Variables and Operational Definitions
The dependent variables in this study were pulmonary hypertension (PH) and right ventricular (RV) dysfunction.
Pulmonary hypertension was defined as mean pulmonary artery pressure (mPAP) greater than 20 mmHg. Doppler echocardiography was used to calculate mPAP: both the TR-derived PASP formula and PAT-derived Mahan formula were used to account for variability in prior studies, with the higher value used when TR was traceable, and PAT alone used when TR was non-traceable. While this approach may increase sensitivity for detecting elevated pulmonary pressures, it may reduce specificity and could potentially overestimate PH prevalence; therefore, findings should be interpreted with caution. A sensitivity analysis was conducted to assess the impact of the mPAP estimation method on PH prevalence. Right atrial pressure (RAP) was incorporated into the calculation of mean pulmonary artery pressure (mPAP) in our study and was not disregarded. In pediatric echocardiography, RAP is commonly estimated from inferior vena cava (IVC) size and collapsibility, as pediatric-specific guidelines are lacking. In the study by Malakan Rad et al, adult guideline–based RAP values (3-8 mmHg) were applied in children and validated against invasive measurements.
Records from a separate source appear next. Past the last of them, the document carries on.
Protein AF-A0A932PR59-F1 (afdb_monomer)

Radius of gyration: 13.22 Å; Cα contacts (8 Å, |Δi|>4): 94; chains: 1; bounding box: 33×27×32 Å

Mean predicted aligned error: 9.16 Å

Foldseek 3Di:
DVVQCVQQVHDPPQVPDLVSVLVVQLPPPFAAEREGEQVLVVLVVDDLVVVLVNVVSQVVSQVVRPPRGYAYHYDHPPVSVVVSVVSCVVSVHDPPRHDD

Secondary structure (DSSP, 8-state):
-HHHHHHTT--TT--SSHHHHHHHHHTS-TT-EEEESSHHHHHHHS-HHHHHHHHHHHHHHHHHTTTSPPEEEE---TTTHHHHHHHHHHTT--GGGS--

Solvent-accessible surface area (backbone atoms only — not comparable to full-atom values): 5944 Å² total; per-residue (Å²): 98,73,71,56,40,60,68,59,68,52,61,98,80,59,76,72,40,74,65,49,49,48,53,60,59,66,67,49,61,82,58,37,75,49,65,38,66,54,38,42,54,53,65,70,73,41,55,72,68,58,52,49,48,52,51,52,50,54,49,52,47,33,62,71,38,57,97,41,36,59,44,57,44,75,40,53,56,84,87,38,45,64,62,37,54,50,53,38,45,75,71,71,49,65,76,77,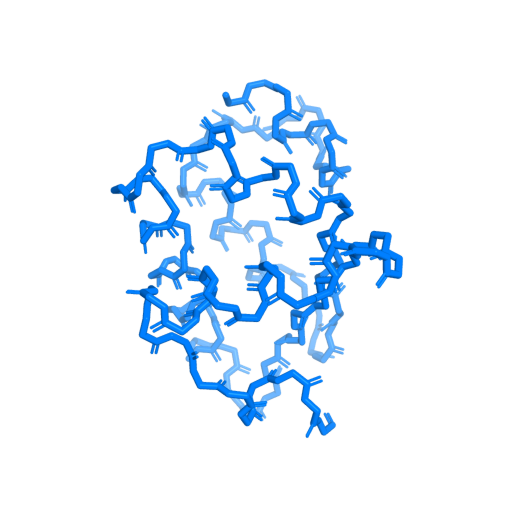72,70,67,134

Sequence (100 aa):
MEEWCQAASFPPHFGATWDALRDALSDLSEGGTFLVLDADQLLQDAPPEEAQLLWTVLKAVQEDLRPKPFQILLQAEGSAYGPLVEGLRALGLSQPDLAR

pLDDT: mean 70.56, std 13.12, range [35.09, 84.62]

Nearest PDB structures (foldseek):
  5lau-assembly1_A  TM=4.274E-01  e=6.230E+00  Oceanobacillus iheyensis HTE831

Structure (mmCIF, N/CA/C/O backbone):
data_AF-A0A932PR59-F1
#
_entry.id   AF-A0A932PR59-F1
#
loop_
_atom_site.group_PDB
_atom_site.id
_atom_site.type_symbol
_atom_site.label_atom_id
_atom_site.label_alt_id
_atom_site.label_comp_id
_atom_site.label_asym_id
_atom_site.label_entity_id
_atom_site.label_seq_id
_atom_site.pdbx_PDB_ins_code
_atom_site.Cartn_x
_atom_site.Cartn_y
_atom_site.Cartn_z
_atom_site.occupancy
_atom_site.B_iso_or_equiv
_atom_site.auth_seq_id
_atom_site.auth_comp_id
_atom_site.auth_asym_id
_atom_site.auth_atom_id
_atom_site.pdbx_PDB_model_num
ATOM 1 N N . MET A 1 1 ? 6.830 9.256 4.740 1.00 52.19 1 MET A N 1
ATOM 2 C CA . MET A 1 1 ? 7.533 8.420 3.735 1.0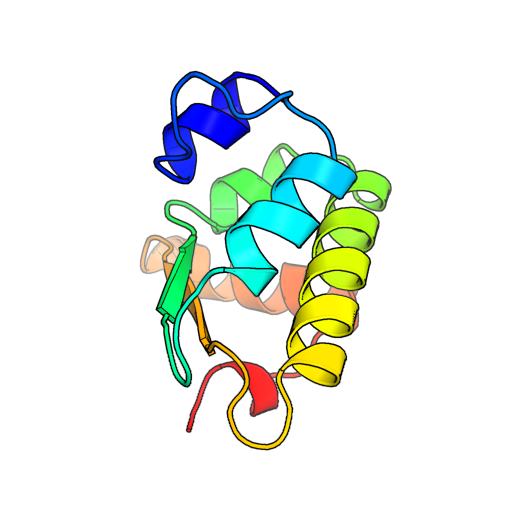0 52.19 1 MET A CA 1
ATOM 3 C C . MET A 1 1 ? 8.505 7.432 4.369 1.00 52.19 1 MET A C 1
ATOM 5 O O . MET A 1 1 ? 8.374 6.249 4.096 1.00 52.19 1 MET A O 1
ATOM 9 N N . GLU A 1 2 ? 9.433 7.851 5.236 1.00 46.34 2 GLU A N 1
ATOM 10 C CA . GLU A 1 2 ? 10.350 6.910 5.917 1.00 46.34 2 GLU A CA 1
ATOM 11 C C . GLU A 1 2 ? 9.625 5.886 6.813 1.00 46.34 2 GLU A C 1
ATOM 13 O O . GLU A 1 2 ? 9.904 4.694 6.708 1.00 46.34 2 GLU A O 1
ATOM 18 N N . GLU A 1 3 ? 8.619 6.306 7.592 1.00 47.34 3 GLU A N 1
ATOM 19 C CA . GLU A 1 3 ? 7.783 5.390 8.401 1.00 47.34 3 GLU A CA 1
ATOM 20 C C . GLU A 1 3 ? 7.045 4.337 7.554 1.00 47.34 3 GLU A C 1
ATOM 22 O O . GLU A 1 3 ? 6.869 3.196 7.972 1.00 47.34 3 GLU A O 1
ATOM 27 N N . TRP A 1 4 ? 6.694 4.678 6.313 1.00 53.41 4 TRP A N 1
ATOM 28 C CA . TRP A 1 4 ? 5.995 3.781 5.389 1.00 53.41 4 TRP A CA 1
ATOM 29 C C . TRP A 1 4 ? 6.911 2.696 4.827 1.00 53.41 4 TRP A C 1
ATOM 31 O O . TRP A 1 4 ? 6.502 1.550 4.648 1.00 53.41 4 TRP A O 1
ATOM 41 N N . CYS A 1 5 ? 8.170 3.057 4.566 1.00 46.91 5 CYS A N 1
ATOM 42 C CA . CYS A 1 5 ? 9.176 2.121 4.075 1.00 46.91 5 CYS A CA 1
ATOM 43 C C . CYS A 1 5 ? 9.454 1.021 5.104 1.00 46.91 5 CYS A C 1
ATOM 45 O O . CYS A 1 5 ? 9.643 -0.141 4.746 1.00 46.91 5 CYS A O 1
ATOM 47 N N . GLN A 1 6 ? 9.431 1.399 6.384 1.00 46.78 6 GLN A N 1
ATOM 48 C CA . GLN A 1 6 ? 9.620 0.493 7.510 1.00 46.78 6 GLN A CA 1
ATOM 49 C C . GLN A 1 6 ? 8.427 -0.445 7.713 1.00 46.78 6 GLN A C 1
ATOM 51 O O . GLN A 1 6 ? 8.631 -1.652 7.838 1.00 46.78 6 GLN A O 1
ATOM 56 N N . ALA A 1 7 ? 7.197 0.078 7.690 1.00 45.31 7 ALA A N 1
ATOM 57 C CA . ALA A 1 7 ? 5.985 -0.722 7.886 1.00 45.31 7 ALA A CA 1
ATOM 58 C C . ALA A 1 7 ? 5.798 -1.801 6.802 1.00 45.31 7 ALA A C 1
ATOM 60 O O . ALA A 1 7 ? 5.373 -2.917 7.092 1.00 45.31 7 ALA A O 1
ATOM 61 N N . ALA A 1 8 ? 6.185 -1.502 5.559 1.00 52.44 8 ALA A N 1
ATOM 62 C CA . ALA A 1 8 ? 6.080 -2.428 4.432 1.00 52.44 8 ALA A CA 1
ATOM 63 C C . ALA A 1 8 ? 7.331 -3.307 4.211 1.00 52.44 8 ALA A C 1
ATOM 65 O O . ALA A 1 8 ? 7.401 -4.034 3.222 1.00 52.44 8 ALA A O 1
ATOM 66 N N . SER A 1 9 ? 8.317 -3.270 5.122 1.00 54.06 9 SER A N 1
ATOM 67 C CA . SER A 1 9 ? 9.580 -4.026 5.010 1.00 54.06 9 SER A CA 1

Accordingly, in our study, we applied a representative value of 5 mmHg, an average of the range reported in the aforementioned study, to minimize, although not completely avoid, underestimation of mean pulmonary arterial pressure. To ensure methodological robustness, sensitivity analyses were planned using RAP values of 3 and 8 mmHg, and mPAP was calculated accordingly for comparison. 9
Right ventricular function was assessed using tricuspid annular plane systolic excursion (TAPSE) indexed to body surface area for individuals under 18 years, and right ventricular myocardial performance index (RVMPI).10,11 Longitudinal RV dysfunction was defined as Z-score < −2 SD in children < 18 years and TAPSE < 17 mm in individuals aged 18 to 20 years, while global RV dysfunction was determined using age-specific RVMPI cut-offs (<18 years) or RVMPI > 0.4 in individuals aged 18 to 20 years. 12 The independent variables included demographic and clinical factors such as age, sex, nutritional status, residence, duration of symptoms, tonsillar size graded by Brodsky scale (0-4), adenoid/nasopharyngeal (A/N) ratio, history of intranasal steroid use, types of symptoms, and presence of non-cardiopulmonary complications. Nutritional status was categorized according to WHO standards, with overweight and obesity defined as weight-for-height > +2 SD or > + 3 SD for children under 5 years, and BMI-for-age > +2 SD or >+3 SD for children 5 years and older. Significant adenoid hypertrophy was defined as an A/N ratio greater than 0.75. Obstructive sleep apnea (OSA) was diagnosed clinically using symptom-based criteria due to the unavailability of polysomnography in our setting. In children, diagnosis followed the American Academy of Sleep Medicine pediatric criteria, including habitual snoring; labored, paradoxical, or obstructed breathing during sleep; daytime sleepiness; hyperactivity; behavioral problems; or learning and cognitive difficulties. 13 In adolescents, adults (>18 years) clinical guideline features were applied, including excessive daytime sleepiness, loud snoring, witnessed apneas, or gasping/choking during sleep, corresponding to ≥5 obstructive respiratory events per hour when polysomnography is available. 14 This may have resulted in non-differential misclassification, which could bias associations toward or away from the null, and therefore the magnitude of association should be interpreted cautiously.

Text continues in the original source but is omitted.